Le prétexte était spécieux. Les intérêts des commerçans avaient souffert, il est vrai, mais ils eussent été bien autrement compromis si une conduite aussi importante, descendue directement de San-Luis par une route infestée de juaristes, était tombée au pouvoir de l’ennemi. Il fut en outre prouvé que chaque mois la place de Tampico trouvait encore assez de numéraire pour expédier en Europe de 60 à 100,000 piastres à des correspondans chargés de les vendre à prime[1]. La mauvaise volonté des négocians était évidente : ils durent s’exécuter et renoncer peut-être à l’espérance de voir, comme cela s’était déjà vu, s’éteindre leurs dettes dans le désordre des pronunciamientos !
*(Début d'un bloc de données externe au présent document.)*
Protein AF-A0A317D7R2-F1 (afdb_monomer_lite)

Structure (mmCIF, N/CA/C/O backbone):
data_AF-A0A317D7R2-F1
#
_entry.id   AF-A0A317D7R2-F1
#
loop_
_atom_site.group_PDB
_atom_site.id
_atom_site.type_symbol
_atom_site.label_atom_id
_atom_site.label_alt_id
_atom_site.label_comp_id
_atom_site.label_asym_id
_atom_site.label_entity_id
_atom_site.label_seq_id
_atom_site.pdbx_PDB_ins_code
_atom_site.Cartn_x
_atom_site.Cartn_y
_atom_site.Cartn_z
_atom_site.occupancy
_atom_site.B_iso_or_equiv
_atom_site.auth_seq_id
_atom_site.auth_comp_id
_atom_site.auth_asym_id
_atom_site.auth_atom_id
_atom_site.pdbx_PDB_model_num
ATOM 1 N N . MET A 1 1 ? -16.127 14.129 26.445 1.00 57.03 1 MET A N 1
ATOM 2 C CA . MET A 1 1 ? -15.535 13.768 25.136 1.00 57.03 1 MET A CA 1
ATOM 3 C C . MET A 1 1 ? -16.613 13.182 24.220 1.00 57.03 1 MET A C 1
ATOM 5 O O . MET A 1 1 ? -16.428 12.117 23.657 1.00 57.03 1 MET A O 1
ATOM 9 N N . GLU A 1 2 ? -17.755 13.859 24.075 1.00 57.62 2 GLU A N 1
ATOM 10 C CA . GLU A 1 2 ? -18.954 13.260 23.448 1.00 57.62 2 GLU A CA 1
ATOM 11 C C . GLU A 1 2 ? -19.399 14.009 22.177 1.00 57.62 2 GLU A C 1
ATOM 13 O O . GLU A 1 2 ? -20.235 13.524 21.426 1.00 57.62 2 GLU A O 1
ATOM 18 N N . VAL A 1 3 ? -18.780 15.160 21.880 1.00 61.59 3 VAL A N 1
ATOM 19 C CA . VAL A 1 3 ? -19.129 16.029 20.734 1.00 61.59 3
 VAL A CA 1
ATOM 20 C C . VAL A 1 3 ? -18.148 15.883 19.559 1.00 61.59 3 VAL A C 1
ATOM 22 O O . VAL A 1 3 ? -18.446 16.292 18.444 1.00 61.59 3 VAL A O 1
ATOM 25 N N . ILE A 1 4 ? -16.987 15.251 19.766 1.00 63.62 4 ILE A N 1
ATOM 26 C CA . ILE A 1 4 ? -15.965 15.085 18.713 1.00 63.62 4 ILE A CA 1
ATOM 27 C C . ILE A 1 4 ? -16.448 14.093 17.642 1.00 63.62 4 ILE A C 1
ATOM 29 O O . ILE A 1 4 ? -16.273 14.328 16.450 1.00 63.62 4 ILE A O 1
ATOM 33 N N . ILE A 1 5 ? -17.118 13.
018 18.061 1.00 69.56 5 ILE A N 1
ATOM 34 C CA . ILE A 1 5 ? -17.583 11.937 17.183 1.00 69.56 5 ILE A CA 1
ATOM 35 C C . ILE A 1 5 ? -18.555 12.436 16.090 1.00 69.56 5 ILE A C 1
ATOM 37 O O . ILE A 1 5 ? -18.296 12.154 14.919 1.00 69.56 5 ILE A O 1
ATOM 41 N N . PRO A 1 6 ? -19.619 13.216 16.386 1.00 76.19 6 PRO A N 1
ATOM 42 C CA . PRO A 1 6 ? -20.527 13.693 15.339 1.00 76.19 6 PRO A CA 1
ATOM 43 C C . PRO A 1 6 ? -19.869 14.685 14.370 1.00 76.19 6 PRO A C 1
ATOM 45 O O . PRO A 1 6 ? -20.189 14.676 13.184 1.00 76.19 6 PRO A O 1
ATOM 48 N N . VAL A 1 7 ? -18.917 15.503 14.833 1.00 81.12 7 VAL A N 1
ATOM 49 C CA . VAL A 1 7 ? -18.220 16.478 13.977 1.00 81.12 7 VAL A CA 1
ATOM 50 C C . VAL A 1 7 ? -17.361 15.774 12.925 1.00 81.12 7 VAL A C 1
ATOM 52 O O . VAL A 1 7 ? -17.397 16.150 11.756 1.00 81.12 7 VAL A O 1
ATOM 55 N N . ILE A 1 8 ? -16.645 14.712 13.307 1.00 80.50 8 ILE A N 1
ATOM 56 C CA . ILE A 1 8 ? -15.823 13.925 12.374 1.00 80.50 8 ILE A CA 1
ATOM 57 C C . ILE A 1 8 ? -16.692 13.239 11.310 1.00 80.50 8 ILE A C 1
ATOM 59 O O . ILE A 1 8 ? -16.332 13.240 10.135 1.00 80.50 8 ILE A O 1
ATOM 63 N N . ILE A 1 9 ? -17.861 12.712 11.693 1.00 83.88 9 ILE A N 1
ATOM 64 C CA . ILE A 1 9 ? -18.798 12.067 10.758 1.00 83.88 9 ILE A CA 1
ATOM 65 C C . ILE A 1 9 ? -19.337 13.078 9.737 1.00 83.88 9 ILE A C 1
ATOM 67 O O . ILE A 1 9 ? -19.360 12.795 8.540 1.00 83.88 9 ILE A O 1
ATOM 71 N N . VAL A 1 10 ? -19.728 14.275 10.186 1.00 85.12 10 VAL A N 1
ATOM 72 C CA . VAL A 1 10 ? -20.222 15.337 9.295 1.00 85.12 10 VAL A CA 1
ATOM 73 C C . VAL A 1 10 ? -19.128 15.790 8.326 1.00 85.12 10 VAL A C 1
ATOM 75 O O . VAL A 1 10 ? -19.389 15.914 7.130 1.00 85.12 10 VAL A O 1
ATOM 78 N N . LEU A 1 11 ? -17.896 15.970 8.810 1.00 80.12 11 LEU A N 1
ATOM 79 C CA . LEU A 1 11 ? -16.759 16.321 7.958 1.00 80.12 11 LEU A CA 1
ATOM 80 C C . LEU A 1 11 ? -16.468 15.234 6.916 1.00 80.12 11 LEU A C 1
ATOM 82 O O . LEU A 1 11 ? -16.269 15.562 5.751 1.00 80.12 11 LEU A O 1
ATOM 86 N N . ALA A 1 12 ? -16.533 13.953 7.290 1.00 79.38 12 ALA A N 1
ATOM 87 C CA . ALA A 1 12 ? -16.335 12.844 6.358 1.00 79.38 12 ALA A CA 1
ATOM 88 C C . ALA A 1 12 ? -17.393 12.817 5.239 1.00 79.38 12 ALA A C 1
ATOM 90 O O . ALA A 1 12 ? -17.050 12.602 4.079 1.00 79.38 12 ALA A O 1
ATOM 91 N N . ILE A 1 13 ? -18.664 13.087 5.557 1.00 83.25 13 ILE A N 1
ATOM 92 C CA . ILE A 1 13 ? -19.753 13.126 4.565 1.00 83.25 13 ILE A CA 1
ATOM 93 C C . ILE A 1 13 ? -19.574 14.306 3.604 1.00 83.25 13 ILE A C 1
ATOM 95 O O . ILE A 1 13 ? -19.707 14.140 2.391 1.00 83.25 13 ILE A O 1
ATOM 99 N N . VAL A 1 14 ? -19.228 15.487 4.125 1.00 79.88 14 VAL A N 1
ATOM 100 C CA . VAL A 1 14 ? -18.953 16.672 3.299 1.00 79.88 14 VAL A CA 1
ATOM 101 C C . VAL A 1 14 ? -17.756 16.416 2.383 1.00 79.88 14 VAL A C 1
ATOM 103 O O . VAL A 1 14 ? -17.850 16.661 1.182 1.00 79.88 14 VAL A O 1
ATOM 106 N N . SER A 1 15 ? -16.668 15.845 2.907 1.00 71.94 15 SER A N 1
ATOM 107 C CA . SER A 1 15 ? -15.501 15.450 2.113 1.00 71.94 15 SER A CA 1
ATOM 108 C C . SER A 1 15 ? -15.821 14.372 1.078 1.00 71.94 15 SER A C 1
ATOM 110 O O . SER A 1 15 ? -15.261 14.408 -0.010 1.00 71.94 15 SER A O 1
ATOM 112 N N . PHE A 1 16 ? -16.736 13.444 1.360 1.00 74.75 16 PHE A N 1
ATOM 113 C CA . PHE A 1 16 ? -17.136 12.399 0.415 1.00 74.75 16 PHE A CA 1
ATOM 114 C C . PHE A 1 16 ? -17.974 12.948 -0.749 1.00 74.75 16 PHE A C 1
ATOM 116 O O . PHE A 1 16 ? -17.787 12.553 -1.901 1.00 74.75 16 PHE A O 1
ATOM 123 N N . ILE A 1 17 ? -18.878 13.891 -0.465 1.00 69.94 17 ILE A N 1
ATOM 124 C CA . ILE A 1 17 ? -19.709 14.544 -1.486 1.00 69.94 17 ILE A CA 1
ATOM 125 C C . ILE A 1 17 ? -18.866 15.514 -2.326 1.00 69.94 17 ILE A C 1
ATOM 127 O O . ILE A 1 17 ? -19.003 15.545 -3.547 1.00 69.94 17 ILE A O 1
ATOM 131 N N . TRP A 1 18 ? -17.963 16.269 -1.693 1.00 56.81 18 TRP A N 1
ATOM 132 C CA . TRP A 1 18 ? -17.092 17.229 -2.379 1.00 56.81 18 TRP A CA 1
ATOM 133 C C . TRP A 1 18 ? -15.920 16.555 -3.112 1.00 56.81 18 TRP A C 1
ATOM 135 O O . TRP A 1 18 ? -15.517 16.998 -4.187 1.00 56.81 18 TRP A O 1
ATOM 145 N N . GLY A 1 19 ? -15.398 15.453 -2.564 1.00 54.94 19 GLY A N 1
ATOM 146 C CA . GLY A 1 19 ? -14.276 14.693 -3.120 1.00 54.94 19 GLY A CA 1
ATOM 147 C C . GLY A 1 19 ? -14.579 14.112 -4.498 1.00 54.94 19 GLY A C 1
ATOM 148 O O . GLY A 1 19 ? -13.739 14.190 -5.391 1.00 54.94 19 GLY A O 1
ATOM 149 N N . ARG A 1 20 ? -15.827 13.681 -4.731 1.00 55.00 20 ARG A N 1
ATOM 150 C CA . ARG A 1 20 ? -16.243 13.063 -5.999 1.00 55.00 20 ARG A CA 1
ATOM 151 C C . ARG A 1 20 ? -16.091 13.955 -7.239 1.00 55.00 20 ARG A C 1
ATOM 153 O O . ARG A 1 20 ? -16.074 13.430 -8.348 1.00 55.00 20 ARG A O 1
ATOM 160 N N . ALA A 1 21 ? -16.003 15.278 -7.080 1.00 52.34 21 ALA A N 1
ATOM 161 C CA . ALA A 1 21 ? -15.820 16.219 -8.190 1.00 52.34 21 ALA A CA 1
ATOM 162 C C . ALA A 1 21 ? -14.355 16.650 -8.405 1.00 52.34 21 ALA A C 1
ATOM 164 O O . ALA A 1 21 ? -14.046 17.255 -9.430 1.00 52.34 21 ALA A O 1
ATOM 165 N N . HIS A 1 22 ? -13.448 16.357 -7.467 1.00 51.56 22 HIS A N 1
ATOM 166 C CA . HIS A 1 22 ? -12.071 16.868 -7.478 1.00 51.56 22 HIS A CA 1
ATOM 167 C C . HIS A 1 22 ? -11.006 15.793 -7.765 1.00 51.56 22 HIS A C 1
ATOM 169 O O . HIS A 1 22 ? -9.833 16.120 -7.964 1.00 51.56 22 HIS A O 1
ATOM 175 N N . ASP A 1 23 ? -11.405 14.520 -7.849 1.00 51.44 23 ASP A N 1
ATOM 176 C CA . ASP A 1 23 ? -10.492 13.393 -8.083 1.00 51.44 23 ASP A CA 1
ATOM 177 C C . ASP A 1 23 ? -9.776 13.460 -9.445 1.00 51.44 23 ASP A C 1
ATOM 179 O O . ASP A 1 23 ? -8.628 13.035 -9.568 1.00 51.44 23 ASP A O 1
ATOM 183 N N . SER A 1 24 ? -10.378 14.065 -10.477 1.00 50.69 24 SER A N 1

Par malheur, en même temps que des résistances passionnées, soulevées par le commerce indigène et étranger, paralysaient notre action, l’appui moral donné à la cause de l’intervention par les maisons françaises établies au Mexique était nul, car quiconque a traversé en observateur impartial dans ces dernières années les terres chaudes comme les hauts plateaux, depuis le golfe jusqu’au Pacifique, reste en droit de se demander où sont les nationaux qui ont appelé nos armes au secours de leurs personnes ou de leurs fortunes menacées. Partout sur notre passage nous avons été tristement surpris d’entendre nos compatriotes s’écrier à la vue de l’uniforme français : « Que venez-vous faire ici ? Vous nous ruinez ! et après l’évacuation il ne nous restera plus qu’à plier bagage, car les représailles seront cruelles. » Triste déclaration, si on ne devait trouver quelque autre part le bénéfice de tant de sang et de tant d’or dépensés !
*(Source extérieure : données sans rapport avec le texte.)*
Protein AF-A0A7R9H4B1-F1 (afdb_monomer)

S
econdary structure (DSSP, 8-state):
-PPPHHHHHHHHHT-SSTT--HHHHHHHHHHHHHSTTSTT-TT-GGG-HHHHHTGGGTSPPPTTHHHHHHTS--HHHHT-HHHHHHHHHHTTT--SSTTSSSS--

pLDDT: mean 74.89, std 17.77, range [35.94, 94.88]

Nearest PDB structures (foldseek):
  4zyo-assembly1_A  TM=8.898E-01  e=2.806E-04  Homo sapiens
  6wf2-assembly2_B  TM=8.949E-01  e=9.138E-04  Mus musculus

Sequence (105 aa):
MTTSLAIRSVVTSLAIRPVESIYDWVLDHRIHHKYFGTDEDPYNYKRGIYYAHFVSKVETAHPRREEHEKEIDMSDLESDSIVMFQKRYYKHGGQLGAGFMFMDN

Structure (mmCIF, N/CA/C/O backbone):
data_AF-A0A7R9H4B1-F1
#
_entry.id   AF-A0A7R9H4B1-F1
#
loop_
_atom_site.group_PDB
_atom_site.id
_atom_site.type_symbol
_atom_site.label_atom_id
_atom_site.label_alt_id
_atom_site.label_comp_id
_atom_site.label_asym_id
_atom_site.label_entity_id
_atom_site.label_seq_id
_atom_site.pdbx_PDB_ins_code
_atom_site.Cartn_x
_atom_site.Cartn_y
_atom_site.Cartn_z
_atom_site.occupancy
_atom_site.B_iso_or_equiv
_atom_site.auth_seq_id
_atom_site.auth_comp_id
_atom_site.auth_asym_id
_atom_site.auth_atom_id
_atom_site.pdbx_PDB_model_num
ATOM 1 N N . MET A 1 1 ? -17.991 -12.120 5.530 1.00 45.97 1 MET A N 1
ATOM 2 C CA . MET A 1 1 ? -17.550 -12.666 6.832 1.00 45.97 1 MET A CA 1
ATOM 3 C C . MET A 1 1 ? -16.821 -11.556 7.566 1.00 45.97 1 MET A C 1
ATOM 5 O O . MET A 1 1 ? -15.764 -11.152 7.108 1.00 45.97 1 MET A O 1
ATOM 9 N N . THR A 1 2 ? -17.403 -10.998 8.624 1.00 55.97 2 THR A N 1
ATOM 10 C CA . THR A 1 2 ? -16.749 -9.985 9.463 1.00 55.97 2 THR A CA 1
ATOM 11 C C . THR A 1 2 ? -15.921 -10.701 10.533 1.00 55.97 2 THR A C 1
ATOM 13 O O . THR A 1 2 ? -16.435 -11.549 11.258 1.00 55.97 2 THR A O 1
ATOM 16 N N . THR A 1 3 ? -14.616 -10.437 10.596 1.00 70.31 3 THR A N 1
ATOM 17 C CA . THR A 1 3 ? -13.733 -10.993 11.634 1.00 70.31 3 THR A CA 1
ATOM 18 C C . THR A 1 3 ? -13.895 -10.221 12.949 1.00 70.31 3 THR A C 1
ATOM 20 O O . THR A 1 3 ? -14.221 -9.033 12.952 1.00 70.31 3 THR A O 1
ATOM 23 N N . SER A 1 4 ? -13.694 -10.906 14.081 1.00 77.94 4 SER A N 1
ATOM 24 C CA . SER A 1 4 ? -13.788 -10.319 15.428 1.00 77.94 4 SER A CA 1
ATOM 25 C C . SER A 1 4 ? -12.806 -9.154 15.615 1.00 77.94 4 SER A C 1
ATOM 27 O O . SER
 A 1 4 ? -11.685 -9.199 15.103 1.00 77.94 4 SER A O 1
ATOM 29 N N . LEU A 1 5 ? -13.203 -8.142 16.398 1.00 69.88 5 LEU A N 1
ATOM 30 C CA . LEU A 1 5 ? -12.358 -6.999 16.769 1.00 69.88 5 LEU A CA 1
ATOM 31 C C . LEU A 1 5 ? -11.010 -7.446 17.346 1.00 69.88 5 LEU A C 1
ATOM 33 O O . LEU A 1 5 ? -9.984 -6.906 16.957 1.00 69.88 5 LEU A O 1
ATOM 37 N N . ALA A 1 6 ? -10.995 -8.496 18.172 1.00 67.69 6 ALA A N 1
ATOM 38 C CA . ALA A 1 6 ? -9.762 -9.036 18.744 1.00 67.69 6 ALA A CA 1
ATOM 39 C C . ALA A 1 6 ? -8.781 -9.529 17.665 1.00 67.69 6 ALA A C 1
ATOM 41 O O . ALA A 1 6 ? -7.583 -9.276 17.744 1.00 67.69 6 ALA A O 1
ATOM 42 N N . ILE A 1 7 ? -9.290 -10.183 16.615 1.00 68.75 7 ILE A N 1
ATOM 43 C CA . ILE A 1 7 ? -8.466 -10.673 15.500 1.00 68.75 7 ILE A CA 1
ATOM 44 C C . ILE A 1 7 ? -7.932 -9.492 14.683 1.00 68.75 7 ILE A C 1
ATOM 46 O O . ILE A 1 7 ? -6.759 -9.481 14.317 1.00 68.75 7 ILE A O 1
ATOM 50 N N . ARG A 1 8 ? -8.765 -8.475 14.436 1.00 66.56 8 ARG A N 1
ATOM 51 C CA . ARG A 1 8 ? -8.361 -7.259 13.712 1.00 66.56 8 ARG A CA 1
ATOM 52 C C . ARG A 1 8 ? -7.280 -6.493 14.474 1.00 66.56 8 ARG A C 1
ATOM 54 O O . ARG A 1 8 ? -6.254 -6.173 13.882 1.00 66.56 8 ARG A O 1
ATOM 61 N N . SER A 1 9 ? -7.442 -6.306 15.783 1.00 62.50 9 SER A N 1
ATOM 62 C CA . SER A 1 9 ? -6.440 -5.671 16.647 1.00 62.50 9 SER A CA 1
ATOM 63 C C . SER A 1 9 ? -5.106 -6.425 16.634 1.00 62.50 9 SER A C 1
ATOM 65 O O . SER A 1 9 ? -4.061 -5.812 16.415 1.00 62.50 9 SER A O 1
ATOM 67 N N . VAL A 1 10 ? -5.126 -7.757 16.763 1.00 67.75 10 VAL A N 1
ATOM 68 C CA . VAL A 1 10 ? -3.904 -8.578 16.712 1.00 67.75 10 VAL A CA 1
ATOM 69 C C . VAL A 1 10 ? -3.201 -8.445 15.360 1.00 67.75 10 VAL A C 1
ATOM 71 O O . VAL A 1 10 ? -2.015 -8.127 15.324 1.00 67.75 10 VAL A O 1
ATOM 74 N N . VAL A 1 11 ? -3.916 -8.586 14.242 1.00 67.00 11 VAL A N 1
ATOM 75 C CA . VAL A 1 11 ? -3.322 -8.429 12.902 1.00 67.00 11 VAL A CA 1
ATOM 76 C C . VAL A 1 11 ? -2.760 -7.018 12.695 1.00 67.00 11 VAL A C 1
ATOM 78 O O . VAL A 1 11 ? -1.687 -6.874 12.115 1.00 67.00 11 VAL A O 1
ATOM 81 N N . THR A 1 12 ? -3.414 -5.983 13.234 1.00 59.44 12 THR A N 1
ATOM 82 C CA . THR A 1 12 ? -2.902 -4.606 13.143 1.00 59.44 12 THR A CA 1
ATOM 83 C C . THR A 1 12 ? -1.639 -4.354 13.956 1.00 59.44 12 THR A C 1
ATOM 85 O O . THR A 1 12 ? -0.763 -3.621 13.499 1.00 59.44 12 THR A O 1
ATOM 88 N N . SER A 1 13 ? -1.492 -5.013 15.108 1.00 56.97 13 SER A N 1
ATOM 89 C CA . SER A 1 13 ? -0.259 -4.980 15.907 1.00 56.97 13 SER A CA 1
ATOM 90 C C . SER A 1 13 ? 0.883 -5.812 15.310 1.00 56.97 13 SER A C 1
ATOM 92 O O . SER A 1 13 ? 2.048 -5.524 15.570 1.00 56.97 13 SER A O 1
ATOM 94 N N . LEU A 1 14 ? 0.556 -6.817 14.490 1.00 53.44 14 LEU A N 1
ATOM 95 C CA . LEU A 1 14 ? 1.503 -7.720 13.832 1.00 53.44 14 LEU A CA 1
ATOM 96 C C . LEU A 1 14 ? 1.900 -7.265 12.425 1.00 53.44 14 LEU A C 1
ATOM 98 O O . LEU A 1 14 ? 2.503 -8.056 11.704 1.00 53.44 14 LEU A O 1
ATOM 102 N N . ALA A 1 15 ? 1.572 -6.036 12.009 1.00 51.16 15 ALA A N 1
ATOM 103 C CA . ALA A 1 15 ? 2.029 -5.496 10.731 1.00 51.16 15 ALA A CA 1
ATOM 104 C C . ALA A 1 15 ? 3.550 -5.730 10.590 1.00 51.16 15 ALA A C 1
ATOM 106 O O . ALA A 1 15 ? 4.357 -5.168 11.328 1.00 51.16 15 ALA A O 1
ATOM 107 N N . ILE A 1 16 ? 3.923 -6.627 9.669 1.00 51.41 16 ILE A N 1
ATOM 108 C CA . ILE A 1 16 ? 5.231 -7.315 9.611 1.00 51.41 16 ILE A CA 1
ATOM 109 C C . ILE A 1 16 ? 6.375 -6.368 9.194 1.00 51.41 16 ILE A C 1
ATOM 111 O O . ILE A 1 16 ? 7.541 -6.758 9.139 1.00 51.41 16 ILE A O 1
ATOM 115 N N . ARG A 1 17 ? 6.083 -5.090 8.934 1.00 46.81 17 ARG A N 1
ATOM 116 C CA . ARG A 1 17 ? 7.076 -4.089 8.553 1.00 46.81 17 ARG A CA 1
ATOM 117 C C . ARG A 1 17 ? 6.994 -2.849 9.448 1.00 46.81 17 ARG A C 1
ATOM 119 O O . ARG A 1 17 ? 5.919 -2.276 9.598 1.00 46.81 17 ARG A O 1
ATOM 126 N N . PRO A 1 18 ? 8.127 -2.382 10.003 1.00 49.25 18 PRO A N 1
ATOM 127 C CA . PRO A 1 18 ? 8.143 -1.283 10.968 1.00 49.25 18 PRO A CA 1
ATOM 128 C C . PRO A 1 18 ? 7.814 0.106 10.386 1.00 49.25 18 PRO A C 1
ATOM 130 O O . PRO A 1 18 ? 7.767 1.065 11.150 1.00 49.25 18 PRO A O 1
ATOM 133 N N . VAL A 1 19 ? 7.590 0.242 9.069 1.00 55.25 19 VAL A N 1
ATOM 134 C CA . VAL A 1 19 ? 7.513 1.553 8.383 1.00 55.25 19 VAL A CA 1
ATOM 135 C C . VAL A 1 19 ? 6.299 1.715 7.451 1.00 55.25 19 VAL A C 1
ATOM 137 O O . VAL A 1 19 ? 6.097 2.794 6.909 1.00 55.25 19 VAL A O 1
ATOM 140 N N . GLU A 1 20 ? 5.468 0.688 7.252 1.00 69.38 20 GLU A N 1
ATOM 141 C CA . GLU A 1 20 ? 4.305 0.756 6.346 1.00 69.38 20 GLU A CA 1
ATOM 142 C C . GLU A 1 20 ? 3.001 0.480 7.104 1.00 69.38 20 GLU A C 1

Le préfet politique de Tampico, dont la première mission était de ramener le calme, la concorde et la moralité dans la province dont l’administration lui avait été confiée, devait naturellement unir

  1. Les piastres mexicaines, dont le titre est supérieur, donnent lieu à un agio très actif sur les marchés de Londres et de Paris, qui les envoient à leur tour avec bénéfice en Chine et au Japon. C’est là la provenance et la destination de ces millions de piastres dont les journaux enregistrent pompeusement l’arrivage mensuel en Europe par la compagnie transatlantique ou par les steamers anglais, sans que d’ordinaire les gouvernemens aient rien à y prétendre.